Regarding the body in the Times’ term, “transnational body,” to characterize the E.U., again the intent or implication is to diminish the legitimacy of the federal legislative, executive, and judicial (i.e., governmental) institutions in line with the far-right ideology. The E.U. is not itself a “body.” Rather, the federal level has several bodies, or institutions. The European Parliament, the Commission, the European Court of Justice, and the European Council (and the Council of Ministers) are all governmental bodies at the federal level. They all have institutional interests going beyond particular state interests and even the summation of state interests, for in a federal system, both levels have their own distinct interests. Applying logic to counter ideology, the E.U. itself cannot be a body because the federal level contains several governmental bodies. Furthermore, to claim that the E.U.’s federal level reduces to one of its bodies, or even an aggregation of them denies the distinct interest of a federal level, which can be at odds with state interests.

So the “confusion” regarding the E.U. that The New York Times reported as one of the reasons why voter turnout had dropped in federal elections (i.e., of representatives in the E.U.’s Parliament) is in part caused by intentional misnomers. These tend to reflect an anti-federalist ideology that views the federal level as something less than a government whereas all legitimate legislation is promulgated at the state level. Hence the states are nationalist whereas the E.U. is a transnational body rather than national in part. The term nationalist is used problematically instead of Euroskeptic or anti-immigration, and the term transnational body and even bloc are used rather than federal level or even federal government. “Blocs” do not have legislatures, executive branches (the Commission), and a Supreme Court (the E.C.J.) as well as competencies in a variety of domains in addition to trade and even economics. To refer to the E.U. as a “bloc,” like a trading bloc (and where did the k go?), essentially denies the political development that differentiates the EEC from the E.U. Specifically, the federal competencies of the E.U. extend beyond economics and trade and the federal system itself fits under modern federalism wherein sovereignty is split and the federal level has direct effect (and a legislative body based on national rather than international principles), rather than under confederalism wherein the member-countries are sovereign (e.g. the UN).  I submit that the terminological “mistakes” fit and thus implicitly advance an anti-federalist or Euroskeptic ideology that seeks to minimize the onslaught of federal legislation by going after the credibility of the E.U. itself.

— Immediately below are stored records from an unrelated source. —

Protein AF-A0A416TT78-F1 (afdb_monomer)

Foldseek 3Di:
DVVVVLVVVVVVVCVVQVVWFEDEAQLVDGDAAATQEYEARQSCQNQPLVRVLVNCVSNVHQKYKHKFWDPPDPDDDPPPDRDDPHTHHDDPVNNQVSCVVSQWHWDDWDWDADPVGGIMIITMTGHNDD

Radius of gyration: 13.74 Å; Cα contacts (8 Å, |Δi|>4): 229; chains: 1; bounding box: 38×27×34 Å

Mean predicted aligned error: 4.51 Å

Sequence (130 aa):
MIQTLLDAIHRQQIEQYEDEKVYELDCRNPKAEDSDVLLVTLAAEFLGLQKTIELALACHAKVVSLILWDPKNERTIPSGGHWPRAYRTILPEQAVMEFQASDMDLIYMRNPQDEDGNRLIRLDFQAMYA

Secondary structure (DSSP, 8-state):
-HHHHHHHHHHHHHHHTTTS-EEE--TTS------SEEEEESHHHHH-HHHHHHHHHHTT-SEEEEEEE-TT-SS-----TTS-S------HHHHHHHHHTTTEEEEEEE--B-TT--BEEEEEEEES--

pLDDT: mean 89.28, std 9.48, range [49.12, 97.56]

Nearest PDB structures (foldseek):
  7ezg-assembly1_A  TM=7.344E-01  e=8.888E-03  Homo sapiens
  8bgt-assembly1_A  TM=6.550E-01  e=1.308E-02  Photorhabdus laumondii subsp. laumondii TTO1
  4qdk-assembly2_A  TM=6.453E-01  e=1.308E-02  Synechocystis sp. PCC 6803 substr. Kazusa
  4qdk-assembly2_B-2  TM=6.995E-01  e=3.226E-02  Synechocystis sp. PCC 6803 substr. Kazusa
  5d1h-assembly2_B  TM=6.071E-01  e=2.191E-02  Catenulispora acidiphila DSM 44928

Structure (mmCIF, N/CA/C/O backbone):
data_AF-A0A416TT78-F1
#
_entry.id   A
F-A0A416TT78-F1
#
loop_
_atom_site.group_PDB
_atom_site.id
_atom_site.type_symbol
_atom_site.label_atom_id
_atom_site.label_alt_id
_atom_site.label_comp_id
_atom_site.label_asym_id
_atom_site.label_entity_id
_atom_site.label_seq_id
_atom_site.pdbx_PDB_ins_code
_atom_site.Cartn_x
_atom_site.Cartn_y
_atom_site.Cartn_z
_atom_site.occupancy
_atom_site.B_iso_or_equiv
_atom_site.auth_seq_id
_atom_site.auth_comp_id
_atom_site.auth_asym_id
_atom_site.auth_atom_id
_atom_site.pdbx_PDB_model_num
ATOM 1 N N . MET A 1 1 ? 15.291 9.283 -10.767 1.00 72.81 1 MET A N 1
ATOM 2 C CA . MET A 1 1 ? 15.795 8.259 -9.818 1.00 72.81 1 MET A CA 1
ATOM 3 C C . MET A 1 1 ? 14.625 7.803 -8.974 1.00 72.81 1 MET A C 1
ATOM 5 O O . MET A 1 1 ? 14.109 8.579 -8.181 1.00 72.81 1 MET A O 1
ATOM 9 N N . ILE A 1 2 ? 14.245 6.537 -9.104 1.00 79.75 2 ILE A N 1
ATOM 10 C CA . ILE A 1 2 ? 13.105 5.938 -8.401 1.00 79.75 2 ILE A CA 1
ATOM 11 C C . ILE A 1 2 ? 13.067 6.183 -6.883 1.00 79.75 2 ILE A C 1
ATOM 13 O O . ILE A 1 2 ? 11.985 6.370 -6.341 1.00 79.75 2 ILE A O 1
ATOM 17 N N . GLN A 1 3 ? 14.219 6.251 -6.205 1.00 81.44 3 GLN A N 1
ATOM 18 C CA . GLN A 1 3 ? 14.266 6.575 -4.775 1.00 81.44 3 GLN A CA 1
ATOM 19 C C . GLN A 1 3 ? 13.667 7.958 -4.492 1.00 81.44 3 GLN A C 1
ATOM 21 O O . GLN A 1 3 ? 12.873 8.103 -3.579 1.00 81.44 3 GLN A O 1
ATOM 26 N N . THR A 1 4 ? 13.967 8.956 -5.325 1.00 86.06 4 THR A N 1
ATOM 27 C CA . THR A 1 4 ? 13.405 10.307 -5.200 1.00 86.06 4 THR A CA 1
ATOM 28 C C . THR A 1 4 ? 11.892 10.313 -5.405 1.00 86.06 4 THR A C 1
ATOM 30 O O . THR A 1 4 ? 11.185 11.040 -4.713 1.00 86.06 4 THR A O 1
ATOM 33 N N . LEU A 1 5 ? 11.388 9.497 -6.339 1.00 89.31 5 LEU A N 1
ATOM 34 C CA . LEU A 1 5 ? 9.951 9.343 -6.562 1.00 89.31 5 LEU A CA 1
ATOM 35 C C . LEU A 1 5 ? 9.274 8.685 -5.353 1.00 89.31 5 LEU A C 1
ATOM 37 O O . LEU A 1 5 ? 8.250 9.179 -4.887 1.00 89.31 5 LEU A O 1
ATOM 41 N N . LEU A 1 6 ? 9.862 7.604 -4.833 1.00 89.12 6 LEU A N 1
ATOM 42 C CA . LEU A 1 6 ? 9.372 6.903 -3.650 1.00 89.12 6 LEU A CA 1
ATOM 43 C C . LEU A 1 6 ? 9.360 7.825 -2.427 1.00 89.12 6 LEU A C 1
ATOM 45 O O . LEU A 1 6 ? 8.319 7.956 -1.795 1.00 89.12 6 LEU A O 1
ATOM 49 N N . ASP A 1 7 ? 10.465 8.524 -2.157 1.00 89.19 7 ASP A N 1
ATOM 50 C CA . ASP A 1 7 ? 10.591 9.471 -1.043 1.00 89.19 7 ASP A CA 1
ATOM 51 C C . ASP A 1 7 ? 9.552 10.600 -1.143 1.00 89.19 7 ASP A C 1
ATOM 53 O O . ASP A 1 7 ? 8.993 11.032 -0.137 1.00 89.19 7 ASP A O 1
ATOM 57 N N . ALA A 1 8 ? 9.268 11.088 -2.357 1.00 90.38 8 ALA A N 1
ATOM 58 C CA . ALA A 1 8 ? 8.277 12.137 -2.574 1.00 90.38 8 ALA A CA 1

1. Megan Specia, “European Elections 2019: How the System Works and Why It Matters,” The New York Times, May 21, 2019.
2. See Ralph Ketcham, The Anti-Federalist Papers and the Constitutional Convention Debate (New York: Penguin, 2003).
3. Althusius’ text on historical federal thought, based in large part on the Holy Roman Empire, clearly demonstrates that each level in a confederation acts only on the next lowest. Only the guilds act directly on the individuals. See Althusius’ Politica (Indianapolis: Liberty Fund, 1604/2010).